It is preferred to select polymers containing fluorinated monomeric units of ethylene or propylene origin, preferably at least 50% and especially at least 75% polymers containing such monomeric units. Particularly suitable are those polymers which contain only monomeric units of ethylene and propylene origin in which all the hydrogen atoms have been replaced by chlorine or fluorine atoms.

Examples of polymers suitable for use in the case of the film of the invention for the electrolysis of sodium chloride solutions include polytetrafluoroethylene, polychlorotrifluoroethylene, copolymers of vinylidene polyfluoroethylene ethylene and fluorene ethylene and fluoroethylene ethylene and fluoro-trifluoroethylene, ethylene and tetrafluoroethylene. copolymers of vinylidene fluoride, copolymers of hexafluoro-isobutylene and vinylidene fluoride, copolymers of tetrafluoroethylene and perfluorovinyl ether sulfonyls.

The organic liquid involved in making the film of the invention may be a completely organic product which is liquid under the conditions used to make the porous film and does not significantly alter the structure of the organic polymeric material, especially fibrils, in cases where the fibrous organic polymeric material consists specifically of fibrils. The organic liquid may thus be an organic product which is normally liquid or gaseous under normal pressure and temperature conditions. In those cases where an organic product in a gaseous state is used at the manufacturing temperature of the porous film, it is, of course, advisable to operate under pressure in an autoclave.

In the case where the fibrous polymeric material is selected from fluorinated polymers, it is preferred according to the invention to use halogenated hydrocarbons, for example chlorinated or fluorinated hydrocarbons. Halogenated hydrocarbons are preferably selected from saturated acyclic hydrocarbons and ethylene hydrocarbons, such as trichlorethylene, perchlorethylene, 1,1,1-trichloroethane, methylene chloride, carbon tetrachloride, trichlorotrifluoroethane.

The organic liquid may be used neat or alternatively it may be slightly diluted with water or other miscible medium. In general, the amount of water or other medium mixed with the organic liquid shall not exceed 10% by weight of the pure organic liquid; it is preferably less than 5% by weight of pure organic liquid.

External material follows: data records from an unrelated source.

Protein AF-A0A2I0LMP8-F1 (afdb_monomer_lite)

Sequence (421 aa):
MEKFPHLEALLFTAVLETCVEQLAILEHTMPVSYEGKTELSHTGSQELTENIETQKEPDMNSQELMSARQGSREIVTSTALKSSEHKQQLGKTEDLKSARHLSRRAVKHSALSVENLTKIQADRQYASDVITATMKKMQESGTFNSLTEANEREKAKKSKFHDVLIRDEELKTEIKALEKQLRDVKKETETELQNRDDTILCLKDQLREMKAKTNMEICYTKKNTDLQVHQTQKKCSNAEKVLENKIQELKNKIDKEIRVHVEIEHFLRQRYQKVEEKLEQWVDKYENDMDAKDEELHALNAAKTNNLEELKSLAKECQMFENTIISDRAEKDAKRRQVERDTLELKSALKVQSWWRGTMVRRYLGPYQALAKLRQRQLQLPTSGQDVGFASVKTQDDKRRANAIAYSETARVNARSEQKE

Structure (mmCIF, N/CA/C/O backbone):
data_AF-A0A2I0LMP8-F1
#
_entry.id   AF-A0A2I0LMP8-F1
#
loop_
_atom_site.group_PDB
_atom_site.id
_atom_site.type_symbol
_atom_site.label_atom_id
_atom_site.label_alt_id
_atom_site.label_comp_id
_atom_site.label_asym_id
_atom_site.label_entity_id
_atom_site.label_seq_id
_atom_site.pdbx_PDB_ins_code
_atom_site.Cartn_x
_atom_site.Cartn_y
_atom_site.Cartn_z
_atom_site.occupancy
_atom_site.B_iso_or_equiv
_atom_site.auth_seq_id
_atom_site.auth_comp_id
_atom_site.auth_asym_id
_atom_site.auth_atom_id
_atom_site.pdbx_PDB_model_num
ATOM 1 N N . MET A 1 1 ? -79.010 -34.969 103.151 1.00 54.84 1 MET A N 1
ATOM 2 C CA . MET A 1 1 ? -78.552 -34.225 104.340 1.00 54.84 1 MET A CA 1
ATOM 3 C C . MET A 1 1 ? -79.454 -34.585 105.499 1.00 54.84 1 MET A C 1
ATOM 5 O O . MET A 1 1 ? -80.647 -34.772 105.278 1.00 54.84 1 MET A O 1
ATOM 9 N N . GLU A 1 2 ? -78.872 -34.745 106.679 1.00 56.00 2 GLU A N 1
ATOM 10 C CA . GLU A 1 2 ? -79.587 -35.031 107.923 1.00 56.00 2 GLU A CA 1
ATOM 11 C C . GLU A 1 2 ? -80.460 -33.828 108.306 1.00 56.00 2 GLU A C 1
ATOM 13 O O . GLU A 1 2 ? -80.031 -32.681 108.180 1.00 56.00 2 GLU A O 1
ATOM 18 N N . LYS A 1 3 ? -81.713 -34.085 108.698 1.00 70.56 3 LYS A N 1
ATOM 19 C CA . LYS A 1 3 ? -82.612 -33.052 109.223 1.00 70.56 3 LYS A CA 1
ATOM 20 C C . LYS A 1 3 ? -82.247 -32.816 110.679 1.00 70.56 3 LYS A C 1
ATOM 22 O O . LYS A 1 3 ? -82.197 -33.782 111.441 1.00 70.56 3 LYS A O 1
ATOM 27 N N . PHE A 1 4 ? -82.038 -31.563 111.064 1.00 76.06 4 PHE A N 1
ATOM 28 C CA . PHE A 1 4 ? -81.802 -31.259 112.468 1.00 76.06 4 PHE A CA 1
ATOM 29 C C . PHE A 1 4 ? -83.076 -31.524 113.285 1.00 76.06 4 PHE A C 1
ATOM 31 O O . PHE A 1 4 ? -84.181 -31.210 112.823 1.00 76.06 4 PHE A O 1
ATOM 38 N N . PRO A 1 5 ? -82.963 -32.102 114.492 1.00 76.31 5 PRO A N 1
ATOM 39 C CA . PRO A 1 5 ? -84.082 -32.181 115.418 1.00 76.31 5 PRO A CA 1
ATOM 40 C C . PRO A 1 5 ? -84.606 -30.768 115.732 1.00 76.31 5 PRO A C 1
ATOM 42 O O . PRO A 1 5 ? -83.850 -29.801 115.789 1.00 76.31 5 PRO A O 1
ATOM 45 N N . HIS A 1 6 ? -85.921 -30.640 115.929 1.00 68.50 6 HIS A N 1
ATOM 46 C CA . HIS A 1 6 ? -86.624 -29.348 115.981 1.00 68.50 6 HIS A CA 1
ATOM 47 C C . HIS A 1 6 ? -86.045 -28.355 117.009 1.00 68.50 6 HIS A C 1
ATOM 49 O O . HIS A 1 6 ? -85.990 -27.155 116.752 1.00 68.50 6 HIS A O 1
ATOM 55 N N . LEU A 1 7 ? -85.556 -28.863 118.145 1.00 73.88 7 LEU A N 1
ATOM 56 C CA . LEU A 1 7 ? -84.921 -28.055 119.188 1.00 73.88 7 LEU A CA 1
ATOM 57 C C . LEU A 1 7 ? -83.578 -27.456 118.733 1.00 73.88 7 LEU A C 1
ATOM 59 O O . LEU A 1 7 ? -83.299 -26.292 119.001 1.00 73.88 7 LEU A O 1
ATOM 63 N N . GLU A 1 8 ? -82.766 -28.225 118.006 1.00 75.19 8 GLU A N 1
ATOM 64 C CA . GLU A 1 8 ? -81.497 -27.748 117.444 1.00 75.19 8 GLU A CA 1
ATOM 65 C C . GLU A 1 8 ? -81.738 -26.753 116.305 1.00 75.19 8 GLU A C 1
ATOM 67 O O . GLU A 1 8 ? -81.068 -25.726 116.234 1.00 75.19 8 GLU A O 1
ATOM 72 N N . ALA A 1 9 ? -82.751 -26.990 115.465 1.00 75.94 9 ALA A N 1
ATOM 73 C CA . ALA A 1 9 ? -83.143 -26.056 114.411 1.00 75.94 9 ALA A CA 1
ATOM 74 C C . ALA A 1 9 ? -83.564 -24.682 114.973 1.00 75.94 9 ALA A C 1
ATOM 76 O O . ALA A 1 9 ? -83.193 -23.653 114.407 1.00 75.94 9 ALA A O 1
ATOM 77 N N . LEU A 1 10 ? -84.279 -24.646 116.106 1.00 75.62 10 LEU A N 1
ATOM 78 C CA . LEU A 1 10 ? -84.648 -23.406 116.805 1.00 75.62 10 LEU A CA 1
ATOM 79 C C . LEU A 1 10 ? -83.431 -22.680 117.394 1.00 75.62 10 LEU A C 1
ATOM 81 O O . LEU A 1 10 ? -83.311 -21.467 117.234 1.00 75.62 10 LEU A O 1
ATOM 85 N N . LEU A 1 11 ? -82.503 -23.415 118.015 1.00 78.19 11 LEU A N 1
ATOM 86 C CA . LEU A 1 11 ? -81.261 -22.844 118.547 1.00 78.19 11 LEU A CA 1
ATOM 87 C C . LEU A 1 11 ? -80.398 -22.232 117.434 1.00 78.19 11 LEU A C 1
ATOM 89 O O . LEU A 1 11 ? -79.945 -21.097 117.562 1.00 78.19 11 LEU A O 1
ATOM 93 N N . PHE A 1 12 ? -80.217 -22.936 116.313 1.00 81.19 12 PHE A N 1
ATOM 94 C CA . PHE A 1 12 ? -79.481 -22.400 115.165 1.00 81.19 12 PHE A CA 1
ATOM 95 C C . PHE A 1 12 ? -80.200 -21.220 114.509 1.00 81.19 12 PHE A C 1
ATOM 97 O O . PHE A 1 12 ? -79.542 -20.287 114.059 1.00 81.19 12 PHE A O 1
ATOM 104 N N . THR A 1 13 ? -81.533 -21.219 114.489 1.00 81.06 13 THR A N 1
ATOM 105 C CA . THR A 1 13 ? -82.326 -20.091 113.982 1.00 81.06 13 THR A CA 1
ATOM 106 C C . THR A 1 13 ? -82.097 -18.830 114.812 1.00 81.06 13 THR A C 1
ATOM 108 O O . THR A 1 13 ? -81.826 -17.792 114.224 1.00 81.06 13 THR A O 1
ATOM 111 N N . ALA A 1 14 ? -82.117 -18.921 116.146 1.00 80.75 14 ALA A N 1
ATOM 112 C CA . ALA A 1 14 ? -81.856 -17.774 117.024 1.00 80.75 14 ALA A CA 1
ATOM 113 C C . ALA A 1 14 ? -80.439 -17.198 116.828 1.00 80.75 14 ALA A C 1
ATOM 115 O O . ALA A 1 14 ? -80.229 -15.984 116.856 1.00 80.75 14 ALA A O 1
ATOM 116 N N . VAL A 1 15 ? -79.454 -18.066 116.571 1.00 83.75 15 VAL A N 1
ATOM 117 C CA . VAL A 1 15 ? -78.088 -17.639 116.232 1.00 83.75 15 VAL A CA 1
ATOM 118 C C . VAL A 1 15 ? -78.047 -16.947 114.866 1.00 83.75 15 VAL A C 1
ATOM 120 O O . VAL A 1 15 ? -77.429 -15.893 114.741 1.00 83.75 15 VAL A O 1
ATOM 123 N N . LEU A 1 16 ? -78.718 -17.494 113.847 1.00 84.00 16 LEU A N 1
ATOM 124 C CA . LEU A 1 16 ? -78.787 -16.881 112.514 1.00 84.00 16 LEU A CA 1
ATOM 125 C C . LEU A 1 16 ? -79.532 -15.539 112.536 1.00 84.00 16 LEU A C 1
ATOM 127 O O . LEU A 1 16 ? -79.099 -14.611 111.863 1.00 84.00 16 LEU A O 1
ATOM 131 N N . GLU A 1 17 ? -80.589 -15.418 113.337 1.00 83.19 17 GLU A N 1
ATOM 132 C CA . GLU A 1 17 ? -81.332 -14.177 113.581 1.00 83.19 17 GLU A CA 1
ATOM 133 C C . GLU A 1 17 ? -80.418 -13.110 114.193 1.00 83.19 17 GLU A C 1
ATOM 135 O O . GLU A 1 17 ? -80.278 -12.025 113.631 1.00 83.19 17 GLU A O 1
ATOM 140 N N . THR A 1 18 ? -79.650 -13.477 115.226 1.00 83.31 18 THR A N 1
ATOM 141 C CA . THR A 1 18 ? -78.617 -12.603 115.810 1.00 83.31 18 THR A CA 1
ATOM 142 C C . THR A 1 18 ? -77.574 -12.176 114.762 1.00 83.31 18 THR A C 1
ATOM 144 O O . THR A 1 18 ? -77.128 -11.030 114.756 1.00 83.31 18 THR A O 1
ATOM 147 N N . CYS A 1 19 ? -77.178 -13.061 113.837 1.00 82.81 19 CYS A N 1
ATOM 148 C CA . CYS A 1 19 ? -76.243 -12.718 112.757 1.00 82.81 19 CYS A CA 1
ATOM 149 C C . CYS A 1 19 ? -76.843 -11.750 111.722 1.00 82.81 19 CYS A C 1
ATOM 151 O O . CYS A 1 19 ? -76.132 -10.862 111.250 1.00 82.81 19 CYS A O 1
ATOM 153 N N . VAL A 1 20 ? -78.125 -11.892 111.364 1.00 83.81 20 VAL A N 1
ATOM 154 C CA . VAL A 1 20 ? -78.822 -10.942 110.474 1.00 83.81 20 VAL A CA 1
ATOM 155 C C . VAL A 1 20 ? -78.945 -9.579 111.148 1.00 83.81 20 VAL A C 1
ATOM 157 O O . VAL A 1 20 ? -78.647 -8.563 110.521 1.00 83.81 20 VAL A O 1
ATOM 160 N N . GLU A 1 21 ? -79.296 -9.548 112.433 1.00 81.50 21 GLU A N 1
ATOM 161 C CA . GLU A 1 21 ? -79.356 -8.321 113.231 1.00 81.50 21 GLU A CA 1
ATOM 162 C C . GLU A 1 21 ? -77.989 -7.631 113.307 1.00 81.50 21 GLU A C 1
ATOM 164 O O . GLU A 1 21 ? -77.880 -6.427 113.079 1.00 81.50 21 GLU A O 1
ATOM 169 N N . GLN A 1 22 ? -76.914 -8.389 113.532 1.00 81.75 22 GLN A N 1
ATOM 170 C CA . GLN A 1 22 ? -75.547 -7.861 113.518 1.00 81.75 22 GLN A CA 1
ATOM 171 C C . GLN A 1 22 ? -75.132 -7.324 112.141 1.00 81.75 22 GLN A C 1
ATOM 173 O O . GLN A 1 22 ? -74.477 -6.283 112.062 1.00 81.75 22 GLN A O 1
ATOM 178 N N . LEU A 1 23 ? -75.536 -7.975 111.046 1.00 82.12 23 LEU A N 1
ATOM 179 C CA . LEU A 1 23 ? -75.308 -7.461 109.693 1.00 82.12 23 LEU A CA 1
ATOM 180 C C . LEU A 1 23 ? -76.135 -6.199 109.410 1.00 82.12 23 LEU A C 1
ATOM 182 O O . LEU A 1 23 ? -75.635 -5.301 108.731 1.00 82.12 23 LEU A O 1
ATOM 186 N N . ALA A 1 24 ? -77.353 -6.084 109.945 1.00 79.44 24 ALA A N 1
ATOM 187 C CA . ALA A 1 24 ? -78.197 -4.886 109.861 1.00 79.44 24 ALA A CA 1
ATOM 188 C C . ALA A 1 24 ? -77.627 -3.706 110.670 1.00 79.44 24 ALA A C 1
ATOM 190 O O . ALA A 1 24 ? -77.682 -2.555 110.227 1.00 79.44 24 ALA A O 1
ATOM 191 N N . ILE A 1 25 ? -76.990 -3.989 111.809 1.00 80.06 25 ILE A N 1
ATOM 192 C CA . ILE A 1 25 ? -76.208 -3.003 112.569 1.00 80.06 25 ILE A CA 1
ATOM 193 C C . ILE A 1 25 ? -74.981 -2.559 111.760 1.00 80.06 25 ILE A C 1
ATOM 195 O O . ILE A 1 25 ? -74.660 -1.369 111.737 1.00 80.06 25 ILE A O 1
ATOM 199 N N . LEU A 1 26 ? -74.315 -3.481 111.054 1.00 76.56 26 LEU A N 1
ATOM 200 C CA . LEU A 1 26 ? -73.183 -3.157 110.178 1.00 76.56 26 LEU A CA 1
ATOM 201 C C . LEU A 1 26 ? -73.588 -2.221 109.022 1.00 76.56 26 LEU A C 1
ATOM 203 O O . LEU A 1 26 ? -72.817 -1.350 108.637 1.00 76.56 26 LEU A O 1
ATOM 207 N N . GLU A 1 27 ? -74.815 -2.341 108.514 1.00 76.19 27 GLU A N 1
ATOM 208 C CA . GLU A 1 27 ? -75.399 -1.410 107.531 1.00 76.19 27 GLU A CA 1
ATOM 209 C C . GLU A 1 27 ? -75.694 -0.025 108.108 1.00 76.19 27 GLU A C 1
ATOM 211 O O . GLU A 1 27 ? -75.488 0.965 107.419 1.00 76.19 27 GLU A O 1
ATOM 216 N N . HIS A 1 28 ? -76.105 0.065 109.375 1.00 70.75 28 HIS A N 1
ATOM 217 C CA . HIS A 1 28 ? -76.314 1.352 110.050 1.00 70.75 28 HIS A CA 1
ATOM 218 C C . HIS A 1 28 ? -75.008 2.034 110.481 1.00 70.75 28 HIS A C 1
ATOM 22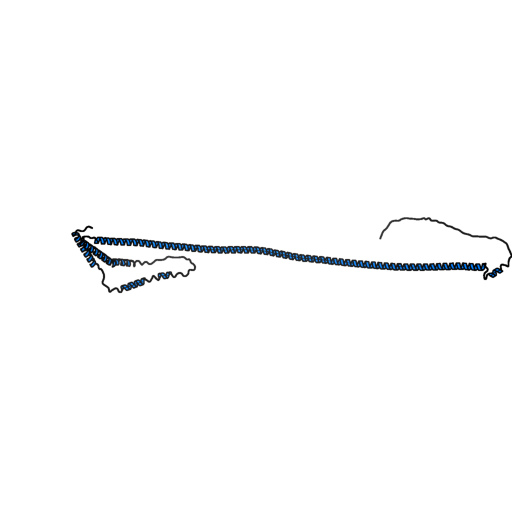0 O O . HIS A 1 28 ? -74.979 3.247 110.681 1.00 70.75 28 HIS A O 1
ATOM 226 N N . THR A 1 29 ? -73.929 1.267 110.655 1.00 66.31 29 THR A N 1
ATOM 227 C CA . THR A 1 29 ? -72.618 1.776 111.090 1.00 66.31 29 THR A CA 1
ATOM 228 C C . THR A 1 29 ? -71.645 2.024 109.935 1.00 66.31 29 THR A C 1
ATOM 230 O O . THR A 1 29 ? -70.679 2.767 110.118 1.00 66.31 29 THR A O 1
ATOM 233 N N . MET A 1 30 ? -71.896 1.481 108.738 1.00 63.59 30 MET A N 1
ATOM 234 C CA . MET A 1 30 ? -71.183 1.873 107.520 1.00 63.59 30 MET A CA 1
ATOM 235 C C . MET A 1 30 ? -71.881 3.054 106.827 1.00 63.59 30 MET A C 1
ATOM 237 O O . MET A 1 30 ? -73.067 2.969 106.521 1.00 63.59 30 MET A O 1
ATOM 241 N N . PRO A 1 31 ? -71.167 4.143 106.493 1.00 56.53 31 PRO A N 1
ATOM 242 C CA . PRO A 1 31 ? -71.737 5.210 105.687 1.00 56.53 31 PRO A CA 1
ATOM 243 C C . PRO A 1 31 ? -71.832 4.748 104.228 1.00 56.53 31 PRO A C 1
ATOM 245 O O . PRO A 1 31 ? -70.848 4.772 103.485 1.00 56.53 31 PRO A O 1
ATOM 248 N N . VAL A 1 32 ? -73.026 4.338 103.804 1.00 50.97 32 VAL A N 1
ATOM 249 C CA . VAL A 1 32 ? -73.389 4.343 102.387 1.00 50.97 32 VAL A CA 1
ATOM 250 C C . VAL A 1 32 ? -73.872 5.757 102.073 1.00 50.97 32 VAL A C 1
ATOM 252 O O . VAL A 1 32 ? -74.892 6.206 102.581 1.00 50.97 32 VAL A O 1
ATOM 255 N N . SER A 1 33 ? -73.074 6.441 101.256 1.00 49.16 33 SER A N 1
ATOM 256 C CA . SER A 1 33 ? -73.317 7.760 100.665 1.00 49.16 33 SER A CA 1
ATOM 257 C C . SER A 1 33 ? -73.037 8.977 101.556 1.00 49.16 33 SER A C 1
ATOM 259 O O . SER A 1 33 ? -73.8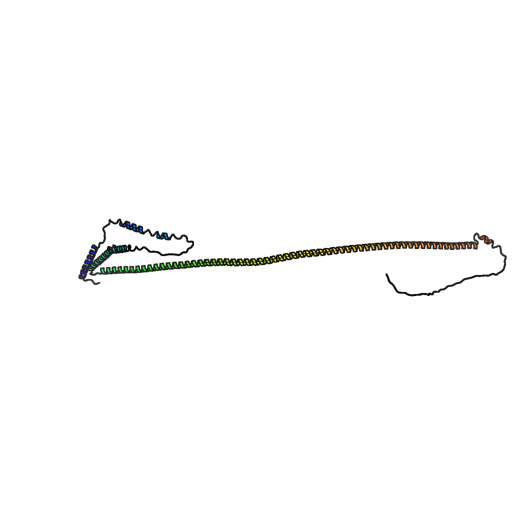25 9.399 102.397 1.00 49.16 33 SER A O 1
ATOM 261 N N . TYR A 1 34 ? -71.924 9.647 101.240 1.00 42.91 34 TYR A N 1
ATOM 262 C CA . TYR A 1 34 ? -71.806 11.102 101.334 1.00 42.91 34 TYR A CA 1
ATOM 263 C C . TYR A 1 34 ? -72.811 11.712 100.335 1.00 42.91 34 TYR A C 1
ATOM 265 O O . TYR A 1 34 ? -72.451 12.132 99.241 1.00 42.91 34 TYR A O 1
ATOM 273 N N . GLU A 1 35 ? -74.095 11.692 100.675 1.00 46.72 35 GLU A N 1
ATOM 274 C CA . GLU A 1 35 ? -75.149 12.384 99.937 1.00 46.72 35 GLU A CA 1
ATOM 275 C C . GLU A 1 35 ? -75.460 13.670 100.700 1.00 46.72 35 GLU A C 1
ATOM 277 O O . GLU A 1 35 ? -76.288 13.712 101.604 1.00 46.72 35 GLU A O 1
ATOM 282 N N . GLY A 1 36 ? -74.673 14.711 100.426 1.00 39.25 36 GLY A N 1
ATOM 283 C CA . GLY A 1 36 ? -74.810 15.978 101.138 1.00 39.25 36 GLY A CA 1
ATOM 284 C C . GLY A 1 36 ? -73.624 16.914 100.975 1.00 39.25 36 GLY A C 1
ATOM 285 O O . GLY A 1 36 ? -72.878 17.116 101.930 1.00 39.25 36 GLY A O 1
ATOM 286 N N . LYS A 1 37 ? -73.459 17.463 99.763 1.00 34.41 37 LYS A N 1
ATOM 287 C CA . LYS A 1 37 ? -73.050 18.855 99.464 1.00 34.41 37 LYS A CA 1
ATOM 288 C C . LYS A 1 37 ? -72.809 19.020 97.959 1.00 34.41 37 LYS A C 1
ATOM 290 O O . LYS A 1 37 ? -71.690 19.174 97.481 1.00 34.41 37 LYS A O 1
ATOM 295 N N . THR A 1 38 ? -73.904 19.018 97.211 1.00 41.00 38 THR A N 1
ATOM 296 C CA . THR A 1 38 ? -74.061 19.950 96.088 1.00 41.00 38 THR A CA 1
ATOM 297 C C . THR A 1 38 ? -73.913 21.362 96.674 1.00 41.00 38 THR A C 1
ATOM 299 O O . THR A 1 38 ? -74.439 21.580 97.761 1.00 41.00 38 THR A O 1
ATOM 302 N N . GLU A 1 39 ? -73.198 22.274 96.000 1.00 37.22 39 GLU A N 1
ATOM 303 C CA . GLU A 1 39 ? -72.828 23.650 96.431 1.00 37.22 39 GLU A CA 1
ATOM 304 C C . GLU A 1 39 ? -71.387 23.839 96.980 1.00 37.22 39 GLU A C 1
ATOM 306 O O . GLU A 1 39 ? -71.210 24.547 97.964 1.00 37.22 39 GLU A O 1
ATOM 311 N N . LEU A 1 40 ? -70.338 23.244 96.371 1.00 42.78 40 LEU A N 1
ATOM 312 C CA . LEU A 1 40 ? -68.983 23.858 96.307 1.00 42.78 40 LEU A CA 1
ATOM 313 C C . LEU A 1 40 ? -68.001 23.122 95.355 1.00 42.78 40 LEU A C 1
ATOM 315 O O . LEU A 1 40 ? -66.960 22.630 95.784 1.00 42.78 40 LEU A O 1
ATOM 319 N N . SER A 1 41 ? -68.284 23.004 94.054 1.00 38.66 41 SER A N 1
ATOM 320 C CA . SER A 1 41 ? -67.293 22.439 93.105 1.00 38.66 41 SER A CA 1
ATOM 321 C C . SER A 1 41 ? -67.390 22.976 91.675 1.00 38.66 41 SER A C 1
ATOM 323 O O . SER A 1 41 ? -67.046 22.285 90.720 1.00 38.66 41 SER A O 1
ATOM 325 N N . HIS A 1 42 ? -67.773 24.245 91.507 1.00 45.81 42 HIS A N 1
ATOM 326 C CA . HIS A 1 42 ? -67.700 24.903 90.196 1.00 45.81 42 HIS A CA 1
ATOM 327 C C . HIS A 1 42 ? -66.293 25.435 89.839 1.00 45.81 42 HIS A C 1
ATOM 329 O O . HIS A 1 42 ? -66.111 25.994 88.763 1.00 45.81 42 HIS A O 1
ATOM 335 N N . THR A 1 43 ? -65.288 25.229 90.702 1.00 46.28 43 THR A N 1
ATOM 336 C CA . THR A 1 43 ? -63.900 25.692 90.481 1.00 46.28 43 THR A CA 1
ATOM 337 C C . THR A 1 43 ? -62.929 24.556 90.128 1.00 46.28 43 THR A C 1
ATOM 339 O O . THR A 1 43 ? -61.992 24.771 89.373 1.00 46.28 43 THR A O 1
ATOM 342 N N . GLY A 1 44 ? -63.166 23.320 90.587 1.00 43.47 44 GLY A N 1
ATOM 343 C CA . GLY A 1 44 ? -62.241 22.195 90.349 1.00 43.47 44 GLY A CA 1
ATOM 344 C C . GLY A 1 44 ? -62.371 21.522 88.976 1.00 43.47 44 GLY A C 1
ATOM 345 O O . GLY A 1 44 ? -61.428 20.895 88.501 1.00 43.47 44 GLY A O 1
ATOM 346 N N . SER A 1 45 ? -63.522 21.658 88.315 1.00 46.50 45 SER A N 1
ATOM 347 C CA . SER A 1 45 ? -63.754 21.057 86.994 1.00 46.50 45 SER A CA 1
ATOM 348 C C . SER A 1 45 ? -63.087 21.848 85.866 1.00 46.50 45 SER A C 1
ATOM 350 O O . SER A 1 45 ? -62.727 21.254 84.856 1.00 46.50 45 SER A O 1
ATOM 352 N N . GLN A 1 46 ? -62.875 23.157 86.053 1.00 48.47 46 GLN A N 1
ATOM 353 C CA . GLN A 1 46 ? -62.275 24.038 85.046 1.00 48.47 46 GLN A CA 1
ATOM 354 C C . GLN A 1 46 ? -60.754 23.832 84.936 1.00 48.47 46 GLN A C 1
ATOM 356 O O . GLN A 1 46 ? -60.233 23.741 83.826 1.00 48.47 46 GLN A O 1
ATOM 361 N N . GLU A 1 47 ? -60.064 23.610 86.062 1.00 46.38 47 GLU A N 1
ATOM 362 C CA . GLU A 1 47 ? -58.624 23.301 86.083 1.00 46.38 47 GLU A CA 1
ATOM 363 C C . GLU A 1 47 ? -58.301 21.888 85.555 1.00 46.38 47 GLU A C 1
ATOM 365 O O . GLU A 1 47 ? -57.214 21.651 85.028 1.00 46.38 47 GLU A O 1
ATOM 370 N N . LEU A 1 48 ? -59.230 20.927 85.653 1.00 50.50 48 LEU A N 1
ATOM 371 C CA . LEU A 1 48 ? -59.021 19.575 85.118 1.00 50.50 48 LEU A CA 1
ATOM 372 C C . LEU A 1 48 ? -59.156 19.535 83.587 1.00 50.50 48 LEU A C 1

According to the invention, it is preferable to select a fibrous organic polymeric material and an organic liquid whose corresponding solubility parameters differ by 3 1/2 at least 5 (cal / cm), and then the solubility parameter of the substance means the square root of the cohesive energy per unit volume (Kirk-Othmer-Encyclopedia of Chemical Technology). 1971 -Supplement Volume - p. 889). It is preferable to select the fibrous polymeric material and the organic liquid so that the difference in their respective solubility parameters is 1.5 to 3 (cal / cm), whereby the solubility parameter of the organic liquid is preferably higher than that of the fibrous polymeric material.

Other things being equal, the wettability of the film according to the invention with aqueous solutions of electrolytes, in particular sodium chloride solutions, is significantly improved by choosing an organic liquid with a surface tension not exceeding 40 dynes / cm and preferably less than 30 dynes / cm, such as carbon tetrachloride or 1,1,2- trichloroethane.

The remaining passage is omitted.